Asimismo prevaleció la caricatura de las “pétroleuses”, término peyorativo que designó a presuntas pirómanas delirantes, acusadas de hacer arder París para vengar a sus compañeros masacrados; un escuadrón que… nunca existió: mito de larga data, sirvió para satanizar y enmascarar la verdadera participación femenina en la Comuna, de vital importancia para la revuelta. “Los ojos enrojecidos, la piel agrietada, el cabello despeinado, los labios negruzcos y excoriados, presentaba un conjunto de fealdad repulsiva”: así describía un abad a Hortense Aurore Machu, condenada a trabajos forzosos de por vida por haber participado en un incendio de las Tullerías; acusación que careció de pruebas; no así la valentía de la susodicha, diestra e intrépida con el rifle según crónicas de época.

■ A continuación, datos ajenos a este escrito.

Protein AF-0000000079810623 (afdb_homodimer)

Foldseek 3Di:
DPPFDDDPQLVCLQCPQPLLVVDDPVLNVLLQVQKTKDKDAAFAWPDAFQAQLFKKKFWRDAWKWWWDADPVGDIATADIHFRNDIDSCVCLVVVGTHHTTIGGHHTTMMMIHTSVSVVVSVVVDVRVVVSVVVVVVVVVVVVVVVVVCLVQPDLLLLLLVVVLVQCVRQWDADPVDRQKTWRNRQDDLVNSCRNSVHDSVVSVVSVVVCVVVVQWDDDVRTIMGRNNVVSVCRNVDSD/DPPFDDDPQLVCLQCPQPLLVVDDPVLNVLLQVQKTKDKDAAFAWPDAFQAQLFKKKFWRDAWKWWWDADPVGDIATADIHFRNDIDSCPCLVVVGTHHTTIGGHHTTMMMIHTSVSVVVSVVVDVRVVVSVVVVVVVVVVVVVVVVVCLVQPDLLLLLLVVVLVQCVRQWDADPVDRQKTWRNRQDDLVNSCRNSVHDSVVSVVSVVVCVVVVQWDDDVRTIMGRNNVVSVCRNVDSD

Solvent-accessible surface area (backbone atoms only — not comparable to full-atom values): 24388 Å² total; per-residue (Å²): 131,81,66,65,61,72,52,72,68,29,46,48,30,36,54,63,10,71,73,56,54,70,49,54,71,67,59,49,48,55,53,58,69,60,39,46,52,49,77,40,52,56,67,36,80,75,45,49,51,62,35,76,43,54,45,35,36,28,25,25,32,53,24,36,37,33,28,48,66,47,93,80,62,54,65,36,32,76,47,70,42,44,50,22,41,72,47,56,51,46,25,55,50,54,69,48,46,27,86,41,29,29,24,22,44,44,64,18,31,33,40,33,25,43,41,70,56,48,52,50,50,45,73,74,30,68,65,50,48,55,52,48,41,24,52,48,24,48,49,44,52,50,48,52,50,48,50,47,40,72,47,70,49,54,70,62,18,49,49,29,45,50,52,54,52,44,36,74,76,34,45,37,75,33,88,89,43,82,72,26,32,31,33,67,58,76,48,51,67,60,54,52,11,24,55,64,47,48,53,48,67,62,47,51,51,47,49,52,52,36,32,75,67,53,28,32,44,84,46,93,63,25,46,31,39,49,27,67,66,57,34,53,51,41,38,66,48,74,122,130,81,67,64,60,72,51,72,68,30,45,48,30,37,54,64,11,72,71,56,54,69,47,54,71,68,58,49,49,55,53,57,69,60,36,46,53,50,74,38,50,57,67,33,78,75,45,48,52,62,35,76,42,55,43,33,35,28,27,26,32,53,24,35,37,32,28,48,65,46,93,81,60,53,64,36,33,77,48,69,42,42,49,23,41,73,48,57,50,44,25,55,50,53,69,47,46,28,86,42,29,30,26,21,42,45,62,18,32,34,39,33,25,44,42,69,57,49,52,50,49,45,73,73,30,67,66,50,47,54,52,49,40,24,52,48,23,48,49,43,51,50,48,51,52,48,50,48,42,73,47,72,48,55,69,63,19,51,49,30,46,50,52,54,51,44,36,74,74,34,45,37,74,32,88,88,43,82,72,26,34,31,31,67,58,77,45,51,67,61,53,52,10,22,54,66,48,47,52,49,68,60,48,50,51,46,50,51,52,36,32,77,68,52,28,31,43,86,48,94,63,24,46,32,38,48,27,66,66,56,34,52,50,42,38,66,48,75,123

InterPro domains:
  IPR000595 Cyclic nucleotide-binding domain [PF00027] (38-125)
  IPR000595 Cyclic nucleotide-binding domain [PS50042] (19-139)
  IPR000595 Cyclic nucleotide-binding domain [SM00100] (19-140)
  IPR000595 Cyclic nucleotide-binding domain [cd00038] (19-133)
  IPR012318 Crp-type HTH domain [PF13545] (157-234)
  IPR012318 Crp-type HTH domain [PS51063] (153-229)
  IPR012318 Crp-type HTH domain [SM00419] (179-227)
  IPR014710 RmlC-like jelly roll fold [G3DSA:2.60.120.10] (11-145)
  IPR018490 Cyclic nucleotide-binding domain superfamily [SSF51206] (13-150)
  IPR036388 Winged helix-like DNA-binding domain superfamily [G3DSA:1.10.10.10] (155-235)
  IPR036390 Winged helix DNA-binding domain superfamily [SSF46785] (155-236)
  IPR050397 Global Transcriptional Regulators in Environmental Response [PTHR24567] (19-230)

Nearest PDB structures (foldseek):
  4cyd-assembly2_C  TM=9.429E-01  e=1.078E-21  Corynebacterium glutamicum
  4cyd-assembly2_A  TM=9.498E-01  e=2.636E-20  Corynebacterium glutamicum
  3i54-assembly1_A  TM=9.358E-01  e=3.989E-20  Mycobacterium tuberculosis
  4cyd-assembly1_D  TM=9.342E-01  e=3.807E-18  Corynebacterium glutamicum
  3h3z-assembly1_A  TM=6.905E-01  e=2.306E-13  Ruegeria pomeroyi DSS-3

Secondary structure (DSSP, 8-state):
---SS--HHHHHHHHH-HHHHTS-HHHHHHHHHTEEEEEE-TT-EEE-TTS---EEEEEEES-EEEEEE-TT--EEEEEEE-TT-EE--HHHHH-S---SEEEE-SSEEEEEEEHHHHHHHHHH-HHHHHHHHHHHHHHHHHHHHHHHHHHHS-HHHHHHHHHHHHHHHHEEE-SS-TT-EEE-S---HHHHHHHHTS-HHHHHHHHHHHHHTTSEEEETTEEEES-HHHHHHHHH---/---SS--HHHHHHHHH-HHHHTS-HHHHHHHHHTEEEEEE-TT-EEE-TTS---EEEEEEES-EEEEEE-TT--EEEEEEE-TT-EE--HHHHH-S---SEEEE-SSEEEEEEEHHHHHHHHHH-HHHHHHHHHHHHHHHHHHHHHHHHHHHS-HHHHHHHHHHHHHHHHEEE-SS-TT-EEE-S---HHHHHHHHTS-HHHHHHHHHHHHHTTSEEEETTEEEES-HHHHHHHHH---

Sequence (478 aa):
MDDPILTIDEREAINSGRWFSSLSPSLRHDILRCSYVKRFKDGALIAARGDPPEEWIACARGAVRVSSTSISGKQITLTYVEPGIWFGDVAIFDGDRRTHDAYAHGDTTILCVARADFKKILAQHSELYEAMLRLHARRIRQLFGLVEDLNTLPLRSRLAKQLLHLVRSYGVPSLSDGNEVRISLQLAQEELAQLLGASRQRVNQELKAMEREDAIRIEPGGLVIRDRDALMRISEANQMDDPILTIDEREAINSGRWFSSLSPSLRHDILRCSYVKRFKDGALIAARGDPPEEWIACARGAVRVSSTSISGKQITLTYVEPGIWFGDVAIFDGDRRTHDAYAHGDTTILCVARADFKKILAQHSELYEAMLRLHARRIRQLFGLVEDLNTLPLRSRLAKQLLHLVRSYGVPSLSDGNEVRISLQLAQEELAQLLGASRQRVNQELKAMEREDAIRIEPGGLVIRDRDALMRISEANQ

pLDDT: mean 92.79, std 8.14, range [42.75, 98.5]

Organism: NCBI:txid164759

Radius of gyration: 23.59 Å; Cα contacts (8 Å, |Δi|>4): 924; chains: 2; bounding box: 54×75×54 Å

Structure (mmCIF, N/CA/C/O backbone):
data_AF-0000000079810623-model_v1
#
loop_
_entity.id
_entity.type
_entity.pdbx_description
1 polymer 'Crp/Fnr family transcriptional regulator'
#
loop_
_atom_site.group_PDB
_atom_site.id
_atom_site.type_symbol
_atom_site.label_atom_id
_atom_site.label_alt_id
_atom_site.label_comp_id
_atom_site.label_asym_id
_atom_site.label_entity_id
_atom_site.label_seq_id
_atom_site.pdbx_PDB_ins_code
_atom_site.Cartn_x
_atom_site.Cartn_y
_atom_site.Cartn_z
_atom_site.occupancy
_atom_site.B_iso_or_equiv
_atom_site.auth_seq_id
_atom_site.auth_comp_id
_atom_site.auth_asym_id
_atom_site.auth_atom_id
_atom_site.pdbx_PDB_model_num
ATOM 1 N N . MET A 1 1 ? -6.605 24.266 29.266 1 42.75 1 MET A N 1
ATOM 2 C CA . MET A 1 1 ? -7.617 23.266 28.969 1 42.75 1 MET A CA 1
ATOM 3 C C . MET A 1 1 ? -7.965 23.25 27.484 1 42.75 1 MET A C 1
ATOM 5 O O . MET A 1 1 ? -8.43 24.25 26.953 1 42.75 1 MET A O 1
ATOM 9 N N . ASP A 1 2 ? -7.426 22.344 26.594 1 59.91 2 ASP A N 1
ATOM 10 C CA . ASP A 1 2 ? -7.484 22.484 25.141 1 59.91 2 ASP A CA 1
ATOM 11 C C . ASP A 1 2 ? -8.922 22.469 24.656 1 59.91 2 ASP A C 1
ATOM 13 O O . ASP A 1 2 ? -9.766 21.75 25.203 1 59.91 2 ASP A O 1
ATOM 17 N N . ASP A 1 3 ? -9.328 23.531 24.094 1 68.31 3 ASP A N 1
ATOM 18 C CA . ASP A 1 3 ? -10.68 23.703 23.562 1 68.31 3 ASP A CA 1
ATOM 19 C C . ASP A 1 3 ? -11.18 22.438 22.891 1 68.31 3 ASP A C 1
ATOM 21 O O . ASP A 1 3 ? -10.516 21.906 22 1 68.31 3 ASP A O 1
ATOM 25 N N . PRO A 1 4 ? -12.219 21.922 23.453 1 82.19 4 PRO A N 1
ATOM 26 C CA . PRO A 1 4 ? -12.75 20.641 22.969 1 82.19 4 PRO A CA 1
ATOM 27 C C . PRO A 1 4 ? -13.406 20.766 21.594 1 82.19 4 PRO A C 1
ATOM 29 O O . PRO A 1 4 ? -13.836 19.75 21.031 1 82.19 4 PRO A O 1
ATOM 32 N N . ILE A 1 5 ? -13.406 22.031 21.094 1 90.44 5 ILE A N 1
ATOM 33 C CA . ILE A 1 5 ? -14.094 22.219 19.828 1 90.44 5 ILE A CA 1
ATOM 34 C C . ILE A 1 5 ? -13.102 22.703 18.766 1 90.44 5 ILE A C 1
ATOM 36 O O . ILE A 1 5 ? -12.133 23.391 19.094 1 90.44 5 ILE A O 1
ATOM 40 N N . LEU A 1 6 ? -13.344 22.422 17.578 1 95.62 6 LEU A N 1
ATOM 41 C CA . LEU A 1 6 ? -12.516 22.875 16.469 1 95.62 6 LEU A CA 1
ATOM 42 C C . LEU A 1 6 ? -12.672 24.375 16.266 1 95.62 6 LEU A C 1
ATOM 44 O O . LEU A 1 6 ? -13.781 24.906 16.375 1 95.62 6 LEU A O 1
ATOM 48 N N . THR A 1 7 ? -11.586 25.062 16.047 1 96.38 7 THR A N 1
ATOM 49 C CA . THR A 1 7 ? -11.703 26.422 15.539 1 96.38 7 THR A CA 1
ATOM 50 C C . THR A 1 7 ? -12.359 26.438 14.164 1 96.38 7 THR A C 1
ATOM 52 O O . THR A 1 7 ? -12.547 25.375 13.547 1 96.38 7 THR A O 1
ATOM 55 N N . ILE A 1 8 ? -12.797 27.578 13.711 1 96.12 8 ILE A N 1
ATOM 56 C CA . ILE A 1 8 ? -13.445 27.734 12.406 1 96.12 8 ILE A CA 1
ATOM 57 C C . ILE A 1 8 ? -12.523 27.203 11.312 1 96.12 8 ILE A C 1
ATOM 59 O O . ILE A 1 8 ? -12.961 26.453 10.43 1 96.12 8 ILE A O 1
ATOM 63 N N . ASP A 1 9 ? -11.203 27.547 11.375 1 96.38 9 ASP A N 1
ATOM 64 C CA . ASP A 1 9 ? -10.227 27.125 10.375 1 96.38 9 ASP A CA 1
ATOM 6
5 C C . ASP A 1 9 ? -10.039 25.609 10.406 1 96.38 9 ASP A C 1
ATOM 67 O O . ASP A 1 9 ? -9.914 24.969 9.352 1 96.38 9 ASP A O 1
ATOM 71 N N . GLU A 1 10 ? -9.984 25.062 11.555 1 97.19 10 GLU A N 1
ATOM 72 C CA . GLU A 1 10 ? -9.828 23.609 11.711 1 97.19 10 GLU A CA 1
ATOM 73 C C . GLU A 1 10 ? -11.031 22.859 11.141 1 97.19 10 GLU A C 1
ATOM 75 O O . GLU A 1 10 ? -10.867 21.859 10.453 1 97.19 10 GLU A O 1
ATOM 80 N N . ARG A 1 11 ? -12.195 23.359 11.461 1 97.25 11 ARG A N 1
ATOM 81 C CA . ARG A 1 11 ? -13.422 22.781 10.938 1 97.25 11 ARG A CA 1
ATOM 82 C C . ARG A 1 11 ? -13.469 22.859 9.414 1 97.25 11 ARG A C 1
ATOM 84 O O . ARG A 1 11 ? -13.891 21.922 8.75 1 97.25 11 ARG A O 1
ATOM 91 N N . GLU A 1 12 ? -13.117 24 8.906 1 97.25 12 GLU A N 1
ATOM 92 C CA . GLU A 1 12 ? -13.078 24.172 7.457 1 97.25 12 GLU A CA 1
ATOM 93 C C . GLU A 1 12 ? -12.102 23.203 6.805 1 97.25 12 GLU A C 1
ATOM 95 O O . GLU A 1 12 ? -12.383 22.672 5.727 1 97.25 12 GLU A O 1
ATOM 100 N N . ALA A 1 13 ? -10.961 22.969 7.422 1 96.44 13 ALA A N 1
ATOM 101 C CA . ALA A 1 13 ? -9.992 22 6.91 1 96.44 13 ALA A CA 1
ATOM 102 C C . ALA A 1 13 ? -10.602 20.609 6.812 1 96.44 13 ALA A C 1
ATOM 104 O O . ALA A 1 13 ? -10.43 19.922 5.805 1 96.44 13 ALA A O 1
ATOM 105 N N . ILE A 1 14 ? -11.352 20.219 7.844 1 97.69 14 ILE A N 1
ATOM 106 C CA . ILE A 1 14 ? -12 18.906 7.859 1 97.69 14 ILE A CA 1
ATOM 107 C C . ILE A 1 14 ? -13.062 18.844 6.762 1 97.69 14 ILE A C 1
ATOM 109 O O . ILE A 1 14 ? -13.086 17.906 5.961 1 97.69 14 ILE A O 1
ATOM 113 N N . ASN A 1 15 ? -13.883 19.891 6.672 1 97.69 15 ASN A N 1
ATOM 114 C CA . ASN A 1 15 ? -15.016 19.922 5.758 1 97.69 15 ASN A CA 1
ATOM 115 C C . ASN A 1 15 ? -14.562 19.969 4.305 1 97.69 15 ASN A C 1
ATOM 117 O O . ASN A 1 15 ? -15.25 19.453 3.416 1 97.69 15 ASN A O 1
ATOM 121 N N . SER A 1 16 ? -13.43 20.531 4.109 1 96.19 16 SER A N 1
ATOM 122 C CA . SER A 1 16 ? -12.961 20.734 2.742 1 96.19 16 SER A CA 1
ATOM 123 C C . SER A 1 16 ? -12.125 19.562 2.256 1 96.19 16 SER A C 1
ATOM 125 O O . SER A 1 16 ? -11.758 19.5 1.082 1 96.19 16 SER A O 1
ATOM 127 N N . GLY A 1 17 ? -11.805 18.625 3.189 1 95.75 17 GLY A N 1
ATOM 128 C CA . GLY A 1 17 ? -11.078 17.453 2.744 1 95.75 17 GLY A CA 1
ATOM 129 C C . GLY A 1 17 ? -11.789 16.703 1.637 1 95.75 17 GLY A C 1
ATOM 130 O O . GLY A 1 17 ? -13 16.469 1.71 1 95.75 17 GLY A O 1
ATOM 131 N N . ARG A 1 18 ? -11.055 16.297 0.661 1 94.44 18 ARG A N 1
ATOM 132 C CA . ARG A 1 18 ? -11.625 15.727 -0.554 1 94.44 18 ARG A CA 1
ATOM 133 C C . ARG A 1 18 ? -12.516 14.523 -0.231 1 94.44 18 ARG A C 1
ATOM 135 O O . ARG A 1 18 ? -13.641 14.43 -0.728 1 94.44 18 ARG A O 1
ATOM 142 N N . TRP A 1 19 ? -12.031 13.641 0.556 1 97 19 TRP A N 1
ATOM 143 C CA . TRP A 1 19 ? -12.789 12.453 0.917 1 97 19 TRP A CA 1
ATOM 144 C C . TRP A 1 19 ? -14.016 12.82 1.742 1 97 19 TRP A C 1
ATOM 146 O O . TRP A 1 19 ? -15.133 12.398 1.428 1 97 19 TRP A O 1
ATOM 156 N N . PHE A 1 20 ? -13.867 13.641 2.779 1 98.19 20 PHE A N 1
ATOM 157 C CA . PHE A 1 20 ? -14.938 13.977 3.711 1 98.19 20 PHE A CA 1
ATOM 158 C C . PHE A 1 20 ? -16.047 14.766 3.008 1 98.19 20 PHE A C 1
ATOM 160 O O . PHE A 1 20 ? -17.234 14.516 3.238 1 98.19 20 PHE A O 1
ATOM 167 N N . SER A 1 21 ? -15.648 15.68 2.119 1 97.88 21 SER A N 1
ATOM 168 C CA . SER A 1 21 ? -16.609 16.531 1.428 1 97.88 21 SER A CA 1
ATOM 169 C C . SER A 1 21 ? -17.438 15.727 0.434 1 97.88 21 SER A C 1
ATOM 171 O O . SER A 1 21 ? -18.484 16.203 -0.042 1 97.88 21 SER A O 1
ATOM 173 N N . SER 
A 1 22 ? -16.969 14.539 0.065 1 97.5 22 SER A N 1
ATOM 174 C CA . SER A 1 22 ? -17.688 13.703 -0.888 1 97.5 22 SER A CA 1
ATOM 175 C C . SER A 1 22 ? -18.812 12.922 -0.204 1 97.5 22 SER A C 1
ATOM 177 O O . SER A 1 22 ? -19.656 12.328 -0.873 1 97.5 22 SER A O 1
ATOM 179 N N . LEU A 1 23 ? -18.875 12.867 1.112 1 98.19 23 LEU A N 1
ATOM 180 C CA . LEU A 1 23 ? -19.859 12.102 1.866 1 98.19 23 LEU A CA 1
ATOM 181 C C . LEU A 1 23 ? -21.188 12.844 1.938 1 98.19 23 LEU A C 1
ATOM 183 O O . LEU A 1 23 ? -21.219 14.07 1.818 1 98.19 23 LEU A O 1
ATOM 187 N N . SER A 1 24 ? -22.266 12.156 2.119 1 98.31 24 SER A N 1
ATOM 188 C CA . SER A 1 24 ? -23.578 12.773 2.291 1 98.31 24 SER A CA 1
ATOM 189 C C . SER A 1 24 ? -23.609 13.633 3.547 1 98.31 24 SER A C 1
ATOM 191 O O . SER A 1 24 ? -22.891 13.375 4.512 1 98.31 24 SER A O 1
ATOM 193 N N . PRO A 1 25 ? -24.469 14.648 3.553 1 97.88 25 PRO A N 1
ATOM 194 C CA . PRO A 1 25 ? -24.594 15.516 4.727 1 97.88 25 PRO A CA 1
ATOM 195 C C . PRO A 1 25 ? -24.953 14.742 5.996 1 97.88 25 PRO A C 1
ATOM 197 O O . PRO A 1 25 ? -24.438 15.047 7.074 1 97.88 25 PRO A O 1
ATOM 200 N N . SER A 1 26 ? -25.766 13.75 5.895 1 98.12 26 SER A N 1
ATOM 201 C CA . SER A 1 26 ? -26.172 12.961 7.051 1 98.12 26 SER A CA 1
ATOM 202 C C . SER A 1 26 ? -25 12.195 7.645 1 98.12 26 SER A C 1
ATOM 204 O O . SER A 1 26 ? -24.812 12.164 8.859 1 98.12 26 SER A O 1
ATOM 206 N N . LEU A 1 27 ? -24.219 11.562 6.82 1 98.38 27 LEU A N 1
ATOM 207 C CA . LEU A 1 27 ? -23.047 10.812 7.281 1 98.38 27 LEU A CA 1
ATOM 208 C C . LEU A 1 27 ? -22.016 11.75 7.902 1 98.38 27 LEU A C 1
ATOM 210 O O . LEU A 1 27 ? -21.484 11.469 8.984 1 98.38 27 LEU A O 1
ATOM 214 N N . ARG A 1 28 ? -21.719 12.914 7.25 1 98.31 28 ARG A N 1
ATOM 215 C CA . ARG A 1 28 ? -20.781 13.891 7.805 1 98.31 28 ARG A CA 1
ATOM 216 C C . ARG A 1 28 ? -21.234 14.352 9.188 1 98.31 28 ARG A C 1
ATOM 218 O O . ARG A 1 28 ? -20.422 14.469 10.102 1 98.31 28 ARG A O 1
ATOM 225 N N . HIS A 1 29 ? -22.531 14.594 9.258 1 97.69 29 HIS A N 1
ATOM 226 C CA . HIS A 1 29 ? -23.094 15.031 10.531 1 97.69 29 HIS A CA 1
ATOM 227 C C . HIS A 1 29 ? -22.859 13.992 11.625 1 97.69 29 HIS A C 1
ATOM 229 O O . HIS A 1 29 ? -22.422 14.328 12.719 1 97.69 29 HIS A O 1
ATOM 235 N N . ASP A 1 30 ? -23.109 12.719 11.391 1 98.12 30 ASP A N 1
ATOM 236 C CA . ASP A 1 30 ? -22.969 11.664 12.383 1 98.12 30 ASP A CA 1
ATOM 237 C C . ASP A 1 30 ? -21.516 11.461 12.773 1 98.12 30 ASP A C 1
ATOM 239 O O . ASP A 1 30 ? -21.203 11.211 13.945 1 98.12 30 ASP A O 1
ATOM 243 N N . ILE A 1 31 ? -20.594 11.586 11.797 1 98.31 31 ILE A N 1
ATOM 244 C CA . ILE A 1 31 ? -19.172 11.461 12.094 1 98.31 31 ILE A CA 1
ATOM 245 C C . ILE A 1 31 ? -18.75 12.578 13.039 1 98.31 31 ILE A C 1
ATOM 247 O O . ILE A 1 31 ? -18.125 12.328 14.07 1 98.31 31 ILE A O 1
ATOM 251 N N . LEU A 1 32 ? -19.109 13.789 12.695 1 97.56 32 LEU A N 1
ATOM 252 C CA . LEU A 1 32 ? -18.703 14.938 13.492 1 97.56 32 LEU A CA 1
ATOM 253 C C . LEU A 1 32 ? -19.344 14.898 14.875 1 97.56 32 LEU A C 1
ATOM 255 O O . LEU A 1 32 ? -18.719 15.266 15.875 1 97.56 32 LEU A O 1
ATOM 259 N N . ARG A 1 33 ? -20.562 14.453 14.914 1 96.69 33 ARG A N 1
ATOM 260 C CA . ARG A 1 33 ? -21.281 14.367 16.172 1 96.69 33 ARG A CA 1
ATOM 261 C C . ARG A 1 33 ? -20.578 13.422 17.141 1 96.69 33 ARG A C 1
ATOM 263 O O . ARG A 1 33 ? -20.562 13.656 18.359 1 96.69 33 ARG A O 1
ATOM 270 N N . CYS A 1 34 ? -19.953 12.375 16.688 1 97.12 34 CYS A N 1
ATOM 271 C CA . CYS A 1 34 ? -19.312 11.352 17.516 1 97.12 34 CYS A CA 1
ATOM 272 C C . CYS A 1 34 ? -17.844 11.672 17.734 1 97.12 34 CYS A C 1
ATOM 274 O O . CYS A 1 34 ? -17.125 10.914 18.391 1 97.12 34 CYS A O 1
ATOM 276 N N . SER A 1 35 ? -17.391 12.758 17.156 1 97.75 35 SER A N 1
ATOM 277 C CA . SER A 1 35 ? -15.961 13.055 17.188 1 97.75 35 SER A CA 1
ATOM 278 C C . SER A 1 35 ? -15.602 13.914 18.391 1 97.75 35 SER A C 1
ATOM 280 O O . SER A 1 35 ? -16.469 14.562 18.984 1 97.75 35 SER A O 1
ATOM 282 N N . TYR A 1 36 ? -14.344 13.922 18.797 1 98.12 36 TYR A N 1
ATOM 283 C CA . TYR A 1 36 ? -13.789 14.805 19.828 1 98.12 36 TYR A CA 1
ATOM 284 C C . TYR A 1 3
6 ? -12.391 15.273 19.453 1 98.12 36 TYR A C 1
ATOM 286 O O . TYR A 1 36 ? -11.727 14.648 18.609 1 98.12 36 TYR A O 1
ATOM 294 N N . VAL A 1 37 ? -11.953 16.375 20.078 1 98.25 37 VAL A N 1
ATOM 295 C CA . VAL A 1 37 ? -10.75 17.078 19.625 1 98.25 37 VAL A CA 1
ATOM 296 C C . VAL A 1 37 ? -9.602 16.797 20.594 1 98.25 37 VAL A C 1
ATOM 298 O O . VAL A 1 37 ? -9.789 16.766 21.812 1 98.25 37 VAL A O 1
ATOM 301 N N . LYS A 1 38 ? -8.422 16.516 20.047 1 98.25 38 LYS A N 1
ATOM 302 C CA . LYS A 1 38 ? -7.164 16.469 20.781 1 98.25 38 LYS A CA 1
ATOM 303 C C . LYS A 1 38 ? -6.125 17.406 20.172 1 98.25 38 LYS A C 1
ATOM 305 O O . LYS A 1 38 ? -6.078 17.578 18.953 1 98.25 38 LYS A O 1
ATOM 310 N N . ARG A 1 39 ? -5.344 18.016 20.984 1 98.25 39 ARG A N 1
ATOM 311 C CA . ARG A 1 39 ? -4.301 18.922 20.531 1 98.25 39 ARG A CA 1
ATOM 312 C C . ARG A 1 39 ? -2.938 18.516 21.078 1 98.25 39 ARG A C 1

Lo cierto es que las mujeres lucharon para ser aceptadas en los batallones, a los que asistieron primeramente ofreciendo provisiones y como auxiliares médicas, cuando no recargando las armas de sus compatriotas. De los tantos testimonios que han sobrevivido, está la correspondencia de la ambulancière Alix Payen a su familia, describiendo el duro día a día en un batallón. La cantinière Victorine Brocher también relató con pelos y señales cómo fueron esas jornadas en Les souvenirs d'une morte vivante, biografía que publicó en 1909, a los 71 años, recordando el despertar de su compromiso político.
Tenaces y sumamente comprometidas, en muchos casos ellas lograron que se las admitiera en las filas; la famosa barricada de la Place Blanche, por ejemplo, fue sostenida por -al menos- un centenar de communardes. Pero además de apuntarse en la línea de fuego, las milicianas armaron comités de vigilancia, de apoyo; también talleres en cada distrito. La organización más grande y eficaz durante la revuelta, sin ir más lejos, fue obra suya: la Union des femmes pour la défense de Paris que, desde su creación, postuló que la lucha por la defensa de la Comuna era la lucha por los derechos de las mujeres.
Por otro lado, se hicieron escuchar en clubes políticos -tanto mixtos como femeninos- mostrando sus dotes como elocuentes oradoras, afirmándose en la arena pública. Paule Minck, la mentada André Léo, Jeanne Deroin, Nathalie Lemel, Béatrice Excoffon, Sophie Poirier, Anna Jaclard, entre las ponentes que suelen destacarse, aunque también hubo lavanderas, panaderas, parteras, costureras que intercambiaron ideas durante días de ardientes debates en los que se hablaba sobre cómo reorganizar el trabajo, dar acceso a la educación, entre otras conquistas por alcanzar.